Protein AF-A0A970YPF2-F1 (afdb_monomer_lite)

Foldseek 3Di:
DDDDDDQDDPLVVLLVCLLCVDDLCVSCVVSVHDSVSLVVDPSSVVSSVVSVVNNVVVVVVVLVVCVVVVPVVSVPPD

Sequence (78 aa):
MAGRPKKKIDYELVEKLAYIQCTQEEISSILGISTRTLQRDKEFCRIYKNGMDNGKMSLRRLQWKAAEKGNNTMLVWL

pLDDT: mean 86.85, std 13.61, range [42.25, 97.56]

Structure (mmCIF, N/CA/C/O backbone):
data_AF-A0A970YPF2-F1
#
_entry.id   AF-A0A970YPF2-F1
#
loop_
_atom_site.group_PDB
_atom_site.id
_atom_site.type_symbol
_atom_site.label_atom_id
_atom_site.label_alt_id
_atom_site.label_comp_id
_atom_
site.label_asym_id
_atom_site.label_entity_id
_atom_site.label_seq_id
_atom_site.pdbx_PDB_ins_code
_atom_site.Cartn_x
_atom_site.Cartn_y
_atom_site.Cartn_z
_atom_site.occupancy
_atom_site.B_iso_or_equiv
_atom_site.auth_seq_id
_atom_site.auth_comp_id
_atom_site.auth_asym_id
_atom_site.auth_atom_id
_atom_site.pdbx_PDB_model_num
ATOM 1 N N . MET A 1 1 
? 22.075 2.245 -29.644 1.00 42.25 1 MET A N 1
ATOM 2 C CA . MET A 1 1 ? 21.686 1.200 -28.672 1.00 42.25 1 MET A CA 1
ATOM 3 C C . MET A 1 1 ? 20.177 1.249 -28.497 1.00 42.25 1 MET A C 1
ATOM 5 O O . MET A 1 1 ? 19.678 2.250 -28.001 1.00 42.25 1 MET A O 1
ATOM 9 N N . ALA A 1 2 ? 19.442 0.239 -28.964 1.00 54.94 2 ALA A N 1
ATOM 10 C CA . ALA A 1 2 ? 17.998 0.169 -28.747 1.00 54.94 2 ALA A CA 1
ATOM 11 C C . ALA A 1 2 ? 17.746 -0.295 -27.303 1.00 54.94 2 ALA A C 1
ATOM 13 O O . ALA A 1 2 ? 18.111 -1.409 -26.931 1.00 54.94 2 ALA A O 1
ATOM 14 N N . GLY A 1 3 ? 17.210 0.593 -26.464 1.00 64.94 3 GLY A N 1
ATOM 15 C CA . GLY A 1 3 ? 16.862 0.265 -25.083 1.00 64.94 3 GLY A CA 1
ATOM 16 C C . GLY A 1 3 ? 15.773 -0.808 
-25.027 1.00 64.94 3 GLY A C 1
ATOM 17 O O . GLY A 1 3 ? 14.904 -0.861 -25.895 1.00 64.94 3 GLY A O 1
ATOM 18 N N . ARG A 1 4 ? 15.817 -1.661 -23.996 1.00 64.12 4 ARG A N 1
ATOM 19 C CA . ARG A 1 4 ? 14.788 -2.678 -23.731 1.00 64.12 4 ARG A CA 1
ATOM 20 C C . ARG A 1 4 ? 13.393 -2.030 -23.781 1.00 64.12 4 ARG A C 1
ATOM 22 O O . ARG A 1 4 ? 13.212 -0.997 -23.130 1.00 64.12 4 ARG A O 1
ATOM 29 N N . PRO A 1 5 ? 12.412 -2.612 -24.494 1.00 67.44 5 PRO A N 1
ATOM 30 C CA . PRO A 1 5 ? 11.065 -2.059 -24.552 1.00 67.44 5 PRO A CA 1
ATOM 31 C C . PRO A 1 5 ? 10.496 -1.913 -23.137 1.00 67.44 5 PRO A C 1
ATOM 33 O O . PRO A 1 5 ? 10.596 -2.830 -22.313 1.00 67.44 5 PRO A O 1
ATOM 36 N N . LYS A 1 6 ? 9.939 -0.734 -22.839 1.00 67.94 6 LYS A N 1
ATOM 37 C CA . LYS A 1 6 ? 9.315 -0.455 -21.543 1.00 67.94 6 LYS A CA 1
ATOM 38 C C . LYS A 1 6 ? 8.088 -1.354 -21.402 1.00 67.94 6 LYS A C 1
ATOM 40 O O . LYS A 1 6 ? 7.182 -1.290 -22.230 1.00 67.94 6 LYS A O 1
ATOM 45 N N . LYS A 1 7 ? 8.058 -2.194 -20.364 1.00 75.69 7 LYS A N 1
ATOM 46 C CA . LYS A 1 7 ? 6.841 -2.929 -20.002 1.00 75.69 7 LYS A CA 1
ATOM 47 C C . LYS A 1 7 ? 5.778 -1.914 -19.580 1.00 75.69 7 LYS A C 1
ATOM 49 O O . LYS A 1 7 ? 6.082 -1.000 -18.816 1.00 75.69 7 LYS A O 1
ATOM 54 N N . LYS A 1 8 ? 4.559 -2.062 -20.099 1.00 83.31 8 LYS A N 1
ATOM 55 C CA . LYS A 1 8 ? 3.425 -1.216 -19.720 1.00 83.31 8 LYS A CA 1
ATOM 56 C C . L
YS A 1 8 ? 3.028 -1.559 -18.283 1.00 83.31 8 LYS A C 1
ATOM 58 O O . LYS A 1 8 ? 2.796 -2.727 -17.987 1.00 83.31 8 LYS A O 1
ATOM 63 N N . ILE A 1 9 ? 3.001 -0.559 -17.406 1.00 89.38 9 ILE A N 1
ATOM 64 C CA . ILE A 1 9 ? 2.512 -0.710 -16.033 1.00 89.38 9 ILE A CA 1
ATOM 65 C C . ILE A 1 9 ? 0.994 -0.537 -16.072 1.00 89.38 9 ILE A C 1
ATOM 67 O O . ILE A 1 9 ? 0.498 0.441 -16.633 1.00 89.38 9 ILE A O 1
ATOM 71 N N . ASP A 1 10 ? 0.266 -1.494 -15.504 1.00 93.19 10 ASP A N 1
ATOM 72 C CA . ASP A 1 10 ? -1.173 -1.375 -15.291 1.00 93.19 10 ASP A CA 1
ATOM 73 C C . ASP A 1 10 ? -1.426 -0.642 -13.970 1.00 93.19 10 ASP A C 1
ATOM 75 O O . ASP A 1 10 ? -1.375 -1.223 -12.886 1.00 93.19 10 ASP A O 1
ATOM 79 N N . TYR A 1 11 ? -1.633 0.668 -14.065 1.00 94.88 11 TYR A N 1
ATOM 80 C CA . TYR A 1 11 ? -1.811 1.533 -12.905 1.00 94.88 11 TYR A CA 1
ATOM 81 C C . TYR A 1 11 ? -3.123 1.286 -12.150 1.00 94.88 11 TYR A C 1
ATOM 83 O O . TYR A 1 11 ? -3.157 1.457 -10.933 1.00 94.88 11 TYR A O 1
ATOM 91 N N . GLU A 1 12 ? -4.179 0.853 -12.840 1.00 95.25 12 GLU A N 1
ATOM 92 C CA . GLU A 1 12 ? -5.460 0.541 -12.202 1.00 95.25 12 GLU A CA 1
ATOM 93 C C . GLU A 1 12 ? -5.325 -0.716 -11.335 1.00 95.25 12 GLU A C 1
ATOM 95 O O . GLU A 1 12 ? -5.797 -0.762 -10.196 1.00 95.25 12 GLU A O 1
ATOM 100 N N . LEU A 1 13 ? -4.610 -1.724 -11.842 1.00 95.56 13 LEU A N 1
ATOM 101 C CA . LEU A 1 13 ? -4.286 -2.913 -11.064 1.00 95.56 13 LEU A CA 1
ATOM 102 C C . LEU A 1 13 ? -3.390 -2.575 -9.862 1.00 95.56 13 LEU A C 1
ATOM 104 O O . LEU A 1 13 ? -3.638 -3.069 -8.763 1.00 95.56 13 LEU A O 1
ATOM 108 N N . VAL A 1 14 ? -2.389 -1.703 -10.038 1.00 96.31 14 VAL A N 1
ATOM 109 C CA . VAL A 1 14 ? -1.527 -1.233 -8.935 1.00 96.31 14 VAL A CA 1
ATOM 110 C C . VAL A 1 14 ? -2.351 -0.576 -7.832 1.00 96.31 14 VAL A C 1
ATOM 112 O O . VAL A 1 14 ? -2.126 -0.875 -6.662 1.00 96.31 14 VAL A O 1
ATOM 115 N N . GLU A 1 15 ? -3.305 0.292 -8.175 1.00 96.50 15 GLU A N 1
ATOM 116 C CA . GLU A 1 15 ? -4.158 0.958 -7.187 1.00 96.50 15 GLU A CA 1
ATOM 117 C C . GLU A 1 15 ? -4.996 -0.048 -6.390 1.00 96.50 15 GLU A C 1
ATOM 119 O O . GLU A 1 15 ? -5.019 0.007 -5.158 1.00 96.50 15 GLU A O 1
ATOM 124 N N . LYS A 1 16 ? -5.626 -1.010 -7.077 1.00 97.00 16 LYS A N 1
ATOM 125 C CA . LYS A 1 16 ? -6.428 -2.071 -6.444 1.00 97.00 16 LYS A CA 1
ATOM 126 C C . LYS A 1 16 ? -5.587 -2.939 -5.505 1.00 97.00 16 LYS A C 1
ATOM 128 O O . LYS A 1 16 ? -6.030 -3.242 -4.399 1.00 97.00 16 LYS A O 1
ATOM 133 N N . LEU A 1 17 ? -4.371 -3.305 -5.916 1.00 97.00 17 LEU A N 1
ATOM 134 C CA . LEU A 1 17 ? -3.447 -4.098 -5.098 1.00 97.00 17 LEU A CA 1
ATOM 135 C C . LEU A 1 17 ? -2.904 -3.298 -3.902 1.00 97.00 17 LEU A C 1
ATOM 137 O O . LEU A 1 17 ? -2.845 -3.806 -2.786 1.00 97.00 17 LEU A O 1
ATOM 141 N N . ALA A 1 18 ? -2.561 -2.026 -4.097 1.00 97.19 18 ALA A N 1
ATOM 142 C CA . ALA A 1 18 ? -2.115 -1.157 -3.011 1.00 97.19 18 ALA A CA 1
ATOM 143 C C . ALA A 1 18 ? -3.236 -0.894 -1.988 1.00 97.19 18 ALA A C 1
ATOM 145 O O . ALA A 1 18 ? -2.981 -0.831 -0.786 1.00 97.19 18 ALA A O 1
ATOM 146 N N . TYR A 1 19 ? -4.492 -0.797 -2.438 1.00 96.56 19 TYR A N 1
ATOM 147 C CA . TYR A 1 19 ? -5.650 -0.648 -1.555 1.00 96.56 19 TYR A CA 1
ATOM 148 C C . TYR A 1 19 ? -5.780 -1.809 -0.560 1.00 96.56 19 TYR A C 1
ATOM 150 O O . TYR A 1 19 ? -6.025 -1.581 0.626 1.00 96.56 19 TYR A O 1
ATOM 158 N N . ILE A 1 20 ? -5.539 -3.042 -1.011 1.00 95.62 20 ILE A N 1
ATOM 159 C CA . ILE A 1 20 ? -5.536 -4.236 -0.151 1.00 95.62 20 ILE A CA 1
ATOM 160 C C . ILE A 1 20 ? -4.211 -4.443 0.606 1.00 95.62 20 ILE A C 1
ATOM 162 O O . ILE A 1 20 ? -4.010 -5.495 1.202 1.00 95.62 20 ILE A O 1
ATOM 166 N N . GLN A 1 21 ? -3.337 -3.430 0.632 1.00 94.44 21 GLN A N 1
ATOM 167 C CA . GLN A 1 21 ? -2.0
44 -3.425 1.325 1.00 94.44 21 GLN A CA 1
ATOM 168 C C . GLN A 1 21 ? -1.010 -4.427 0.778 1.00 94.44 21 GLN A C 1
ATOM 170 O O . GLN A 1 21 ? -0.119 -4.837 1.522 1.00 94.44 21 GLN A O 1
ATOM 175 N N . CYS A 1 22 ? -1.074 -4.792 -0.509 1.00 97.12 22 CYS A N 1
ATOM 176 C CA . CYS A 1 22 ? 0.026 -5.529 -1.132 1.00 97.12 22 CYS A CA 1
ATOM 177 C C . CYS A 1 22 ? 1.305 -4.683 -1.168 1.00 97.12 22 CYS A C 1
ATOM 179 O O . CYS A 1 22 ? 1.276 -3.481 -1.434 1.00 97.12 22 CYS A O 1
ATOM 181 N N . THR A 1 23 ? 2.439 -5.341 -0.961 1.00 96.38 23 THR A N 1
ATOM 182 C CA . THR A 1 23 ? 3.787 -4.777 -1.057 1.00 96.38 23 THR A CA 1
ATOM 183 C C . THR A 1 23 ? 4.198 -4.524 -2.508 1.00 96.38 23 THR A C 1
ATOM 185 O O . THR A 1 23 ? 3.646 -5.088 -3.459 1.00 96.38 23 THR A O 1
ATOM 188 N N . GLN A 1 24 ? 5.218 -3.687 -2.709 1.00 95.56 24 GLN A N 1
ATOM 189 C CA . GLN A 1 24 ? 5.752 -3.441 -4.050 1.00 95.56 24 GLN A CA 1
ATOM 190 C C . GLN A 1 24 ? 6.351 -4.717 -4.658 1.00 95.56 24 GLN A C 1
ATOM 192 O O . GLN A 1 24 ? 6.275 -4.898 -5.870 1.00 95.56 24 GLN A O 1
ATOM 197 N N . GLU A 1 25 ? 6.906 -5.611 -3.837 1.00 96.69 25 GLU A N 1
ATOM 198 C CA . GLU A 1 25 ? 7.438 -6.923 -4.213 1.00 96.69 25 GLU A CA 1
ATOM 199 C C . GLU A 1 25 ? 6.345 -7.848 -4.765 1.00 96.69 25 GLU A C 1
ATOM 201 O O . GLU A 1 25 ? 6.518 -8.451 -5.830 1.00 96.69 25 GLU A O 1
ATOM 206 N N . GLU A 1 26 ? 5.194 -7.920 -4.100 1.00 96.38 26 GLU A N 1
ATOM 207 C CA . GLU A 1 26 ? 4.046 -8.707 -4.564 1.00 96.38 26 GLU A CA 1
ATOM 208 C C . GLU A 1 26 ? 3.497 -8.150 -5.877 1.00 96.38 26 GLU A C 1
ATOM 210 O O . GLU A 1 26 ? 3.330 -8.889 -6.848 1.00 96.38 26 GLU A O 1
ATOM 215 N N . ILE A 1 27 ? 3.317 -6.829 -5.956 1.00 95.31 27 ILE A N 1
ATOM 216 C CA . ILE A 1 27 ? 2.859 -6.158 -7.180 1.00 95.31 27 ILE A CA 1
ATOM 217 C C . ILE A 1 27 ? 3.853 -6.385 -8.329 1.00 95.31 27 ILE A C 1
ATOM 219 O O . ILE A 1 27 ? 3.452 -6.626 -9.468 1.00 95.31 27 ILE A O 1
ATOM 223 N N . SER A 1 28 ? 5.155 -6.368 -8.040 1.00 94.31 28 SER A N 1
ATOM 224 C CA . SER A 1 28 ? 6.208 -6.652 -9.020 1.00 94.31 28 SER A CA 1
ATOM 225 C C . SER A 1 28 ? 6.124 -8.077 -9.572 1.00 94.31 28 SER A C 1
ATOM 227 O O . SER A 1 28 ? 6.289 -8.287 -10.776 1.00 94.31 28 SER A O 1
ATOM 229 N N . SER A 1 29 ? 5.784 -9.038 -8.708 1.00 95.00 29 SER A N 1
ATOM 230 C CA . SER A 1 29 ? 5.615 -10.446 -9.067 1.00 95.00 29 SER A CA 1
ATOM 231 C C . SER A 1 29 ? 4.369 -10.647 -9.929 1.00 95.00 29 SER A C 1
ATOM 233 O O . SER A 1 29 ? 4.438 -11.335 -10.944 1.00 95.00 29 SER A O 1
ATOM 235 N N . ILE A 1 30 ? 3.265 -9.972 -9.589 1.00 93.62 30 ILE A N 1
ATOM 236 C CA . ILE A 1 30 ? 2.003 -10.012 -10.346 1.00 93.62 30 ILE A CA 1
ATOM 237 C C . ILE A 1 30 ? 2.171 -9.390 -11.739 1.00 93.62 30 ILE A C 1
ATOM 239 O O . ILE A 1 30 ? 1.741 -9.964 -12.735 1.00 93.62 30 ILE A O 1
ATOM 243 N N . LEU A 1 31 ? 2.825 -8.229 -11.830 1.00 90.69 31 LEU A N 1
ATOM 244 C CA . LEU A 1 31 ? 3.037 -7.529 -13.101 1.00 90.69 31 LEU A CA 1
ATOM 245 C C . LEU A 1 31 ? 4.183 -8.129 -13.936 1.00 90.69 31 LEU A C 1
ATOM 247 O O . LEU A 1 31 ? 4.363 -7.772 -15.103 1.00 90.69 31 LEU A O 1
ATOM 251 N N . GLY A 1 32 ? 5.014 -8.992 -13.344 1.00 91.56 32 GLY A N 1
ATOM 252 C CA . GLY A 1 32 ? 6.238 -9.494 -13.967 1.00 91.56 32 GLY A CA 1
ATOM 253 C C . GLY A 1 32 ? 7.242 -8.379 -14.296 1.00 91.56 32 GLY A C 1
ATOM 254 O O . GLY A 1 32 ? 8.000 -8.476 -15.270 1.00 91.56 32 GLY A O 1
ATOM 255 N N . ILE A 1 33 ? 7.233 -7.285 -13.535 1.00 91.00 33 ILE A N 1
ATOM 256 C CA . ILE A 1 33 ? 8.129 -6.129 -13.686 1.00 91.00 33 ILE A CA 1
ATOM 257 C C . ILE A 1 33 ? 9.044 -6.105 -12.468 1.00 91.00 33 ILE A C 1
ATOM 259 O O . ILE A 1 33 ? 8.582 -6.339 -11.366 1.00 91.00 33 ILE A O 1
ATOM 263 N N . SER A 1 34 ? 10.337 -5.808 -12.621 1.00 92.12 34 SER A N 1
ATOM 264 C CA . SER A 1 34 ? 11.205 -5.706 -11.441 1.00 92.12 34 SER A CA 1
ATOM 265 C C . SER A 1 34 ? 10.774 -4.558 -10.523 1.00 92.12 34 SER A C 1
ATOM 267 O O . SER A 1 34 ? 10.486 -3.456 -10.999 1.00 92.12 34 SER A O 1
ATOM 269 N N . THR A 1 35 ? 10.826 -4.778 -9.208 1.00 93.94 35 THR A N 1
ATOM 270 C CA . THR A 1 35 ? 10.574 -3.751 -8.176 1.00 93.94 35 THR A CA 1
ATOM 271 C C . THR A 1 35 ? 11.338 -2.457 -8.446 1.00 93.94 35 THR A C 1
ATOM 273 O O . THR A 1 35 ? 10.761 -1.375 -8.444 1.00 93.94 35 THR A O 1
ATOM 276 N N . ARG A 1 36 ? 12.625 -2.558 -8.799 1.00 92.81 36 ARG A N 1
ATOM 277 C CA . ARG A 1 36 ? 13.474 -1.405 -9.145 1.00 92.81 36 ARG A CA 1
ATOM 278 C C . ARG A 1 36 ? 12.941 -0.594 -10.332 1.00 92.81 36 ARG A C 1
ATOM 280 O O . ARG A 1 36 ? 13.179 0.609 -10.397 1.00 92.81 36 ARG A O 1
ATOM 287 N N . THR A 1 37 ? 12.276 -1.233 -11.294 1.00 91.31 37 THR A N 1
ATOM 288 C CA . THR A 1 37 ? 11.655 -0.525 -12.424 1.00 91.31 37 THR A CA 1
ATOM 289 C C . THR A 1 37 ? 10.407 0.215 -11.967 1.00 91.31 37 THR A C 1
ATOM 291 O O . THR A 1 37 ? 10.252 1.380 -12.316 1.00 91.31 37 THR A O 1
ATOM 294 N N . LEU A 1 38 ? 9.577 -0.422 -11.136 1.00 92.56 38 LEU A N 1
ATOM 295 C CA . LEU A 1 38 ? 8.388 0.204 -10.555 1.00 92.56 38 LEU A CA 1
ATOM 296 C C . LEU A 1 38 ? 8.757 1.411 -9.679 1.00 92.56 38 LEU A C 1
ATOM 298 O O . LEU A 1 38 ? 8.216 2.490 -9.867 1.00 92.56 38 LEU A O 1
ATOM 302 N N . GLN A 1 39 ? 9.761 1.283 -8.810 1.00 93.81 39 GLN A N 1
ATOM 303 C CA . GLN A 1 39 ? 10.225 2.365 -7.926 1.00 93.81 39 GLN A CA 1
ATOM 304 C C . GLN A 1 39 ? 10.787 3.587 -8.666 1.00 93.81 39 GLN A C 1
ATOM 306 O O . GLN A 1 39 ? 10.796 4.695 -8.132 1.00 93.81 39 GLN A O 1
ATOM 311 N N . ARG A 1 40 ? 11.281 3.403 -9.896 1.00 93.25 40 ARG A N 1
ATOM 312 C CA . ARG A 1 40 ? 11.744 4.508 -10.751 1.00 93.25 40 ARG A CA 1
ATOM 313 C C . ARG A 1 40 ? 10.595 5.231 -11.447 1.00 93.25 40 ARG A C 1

- - - - - - -

TASK REQUIREMENTS: Give an exact copy of the lines above from the line with "ATOM 54 N N" up to and including the line with "ATOM 101 C CA", and leave everything else out.

OUTPUT FOR THIS TASK:
ATOM 54 N N . LYS A 1 8 ? 4.559 -2.062 -20.099 1.00 83.31 8 LYS A N 1
ATOM 55 C CA . LYS A 1 8 ? 3.425 -1.216 -19.720 1.00 83.31 8 LYS A CA 1
ATOM 56 C C . L
YS A 1 8 ? 3.028 -1.559 -18.283 1.00 83.31 8 LYS A C 1
ATOM 58 O O . LYS A 1 8 ? 2.796 -2.727 -17.987 1.00 83.31 8 LYS A O 1
ATOM 63 N N . ILE A 1 9 ? 3.001 -0.559 -17.406 1.00 89.38 9 ILE A N 1
ATOM 64 C CA . ILE A 1 9 ? 2.512 -0.710 -16.033 1.00 89.38 9 ILE A CA 1
ATOM 65 C C . ILE A 1 9 ? 0.994 -0.537 -16.072 1.00 89.38 9 ILE A C 1
ATOM 67 O O . ILE A 1 9 ? 0.498 0.441 -16.633 1.00 89.38 9 ILE A O 1
ATOM 71 N N . ASP A 1 10 ? 0.266 -1.494 -15.504 1.00 93.19 10 ASP A N 1
ATOM 72 C CA . ASP A 1 10 ? -1.173 -1.375 -15.291 1.00 93.19 10 ASP A CA 1
ATOM 73 C C . ASP A 1 10 ? -1.426 -0.642 -13.970 1.00 93.19 10 ASP A C 1
ATOM 75 O O . ASP A 1 10 ? -1.375 -1.223 -12.886 1.00 93.19 10 ASP A O 1
ATOM 79 N N . TYR A 1 11 ? -1.633 0.668 -14.065 1.00 94.88 11 TYR A N 1
ATOM 80 C CA . TYR A 1 11 ? -1.811 1.533 -12.905 1.00 94.88 11 TYR A CA 1
ATOM 81 C C . TYR A 1 11 ? -3.123 1.286 -12.150 1.00 94.88 11 TYR A C 1
ATOM 83 O O . TYR A 1 11 ? -3.157 1.457 -10.933 1.00 94.88 11 TYR A O 1
ATOM 91 N N . GLU A 1 12 ? -4.179 0.853 -12.840 1.00 95.25 12 GLU A N 1
ATOM 92 C CA . GLU A 1 12 ? -5.460 0.541 -12.202 1.00 95.25 12 GLU A CA 1
ATOM 93 C C . GLU A 1 12 ? -5.325 -0.716 -11.335 1.00 95.25 12 GLU A C 1
ATOM 95 O O . GLU A 1 12 ? -5.797 -0.762 -10.196 1.00 95.25 12 GLU A O 1
ATOM 100 N N . LEU A 1 13 ? -4.610 -1.724 -11.842 1.00 95.56 13 LEU A N 1
ATOM 101 C CA . LEU A 1 13 ? -4.286 -2.913 -11.064 1.00 95.56 13 LEU A CA 1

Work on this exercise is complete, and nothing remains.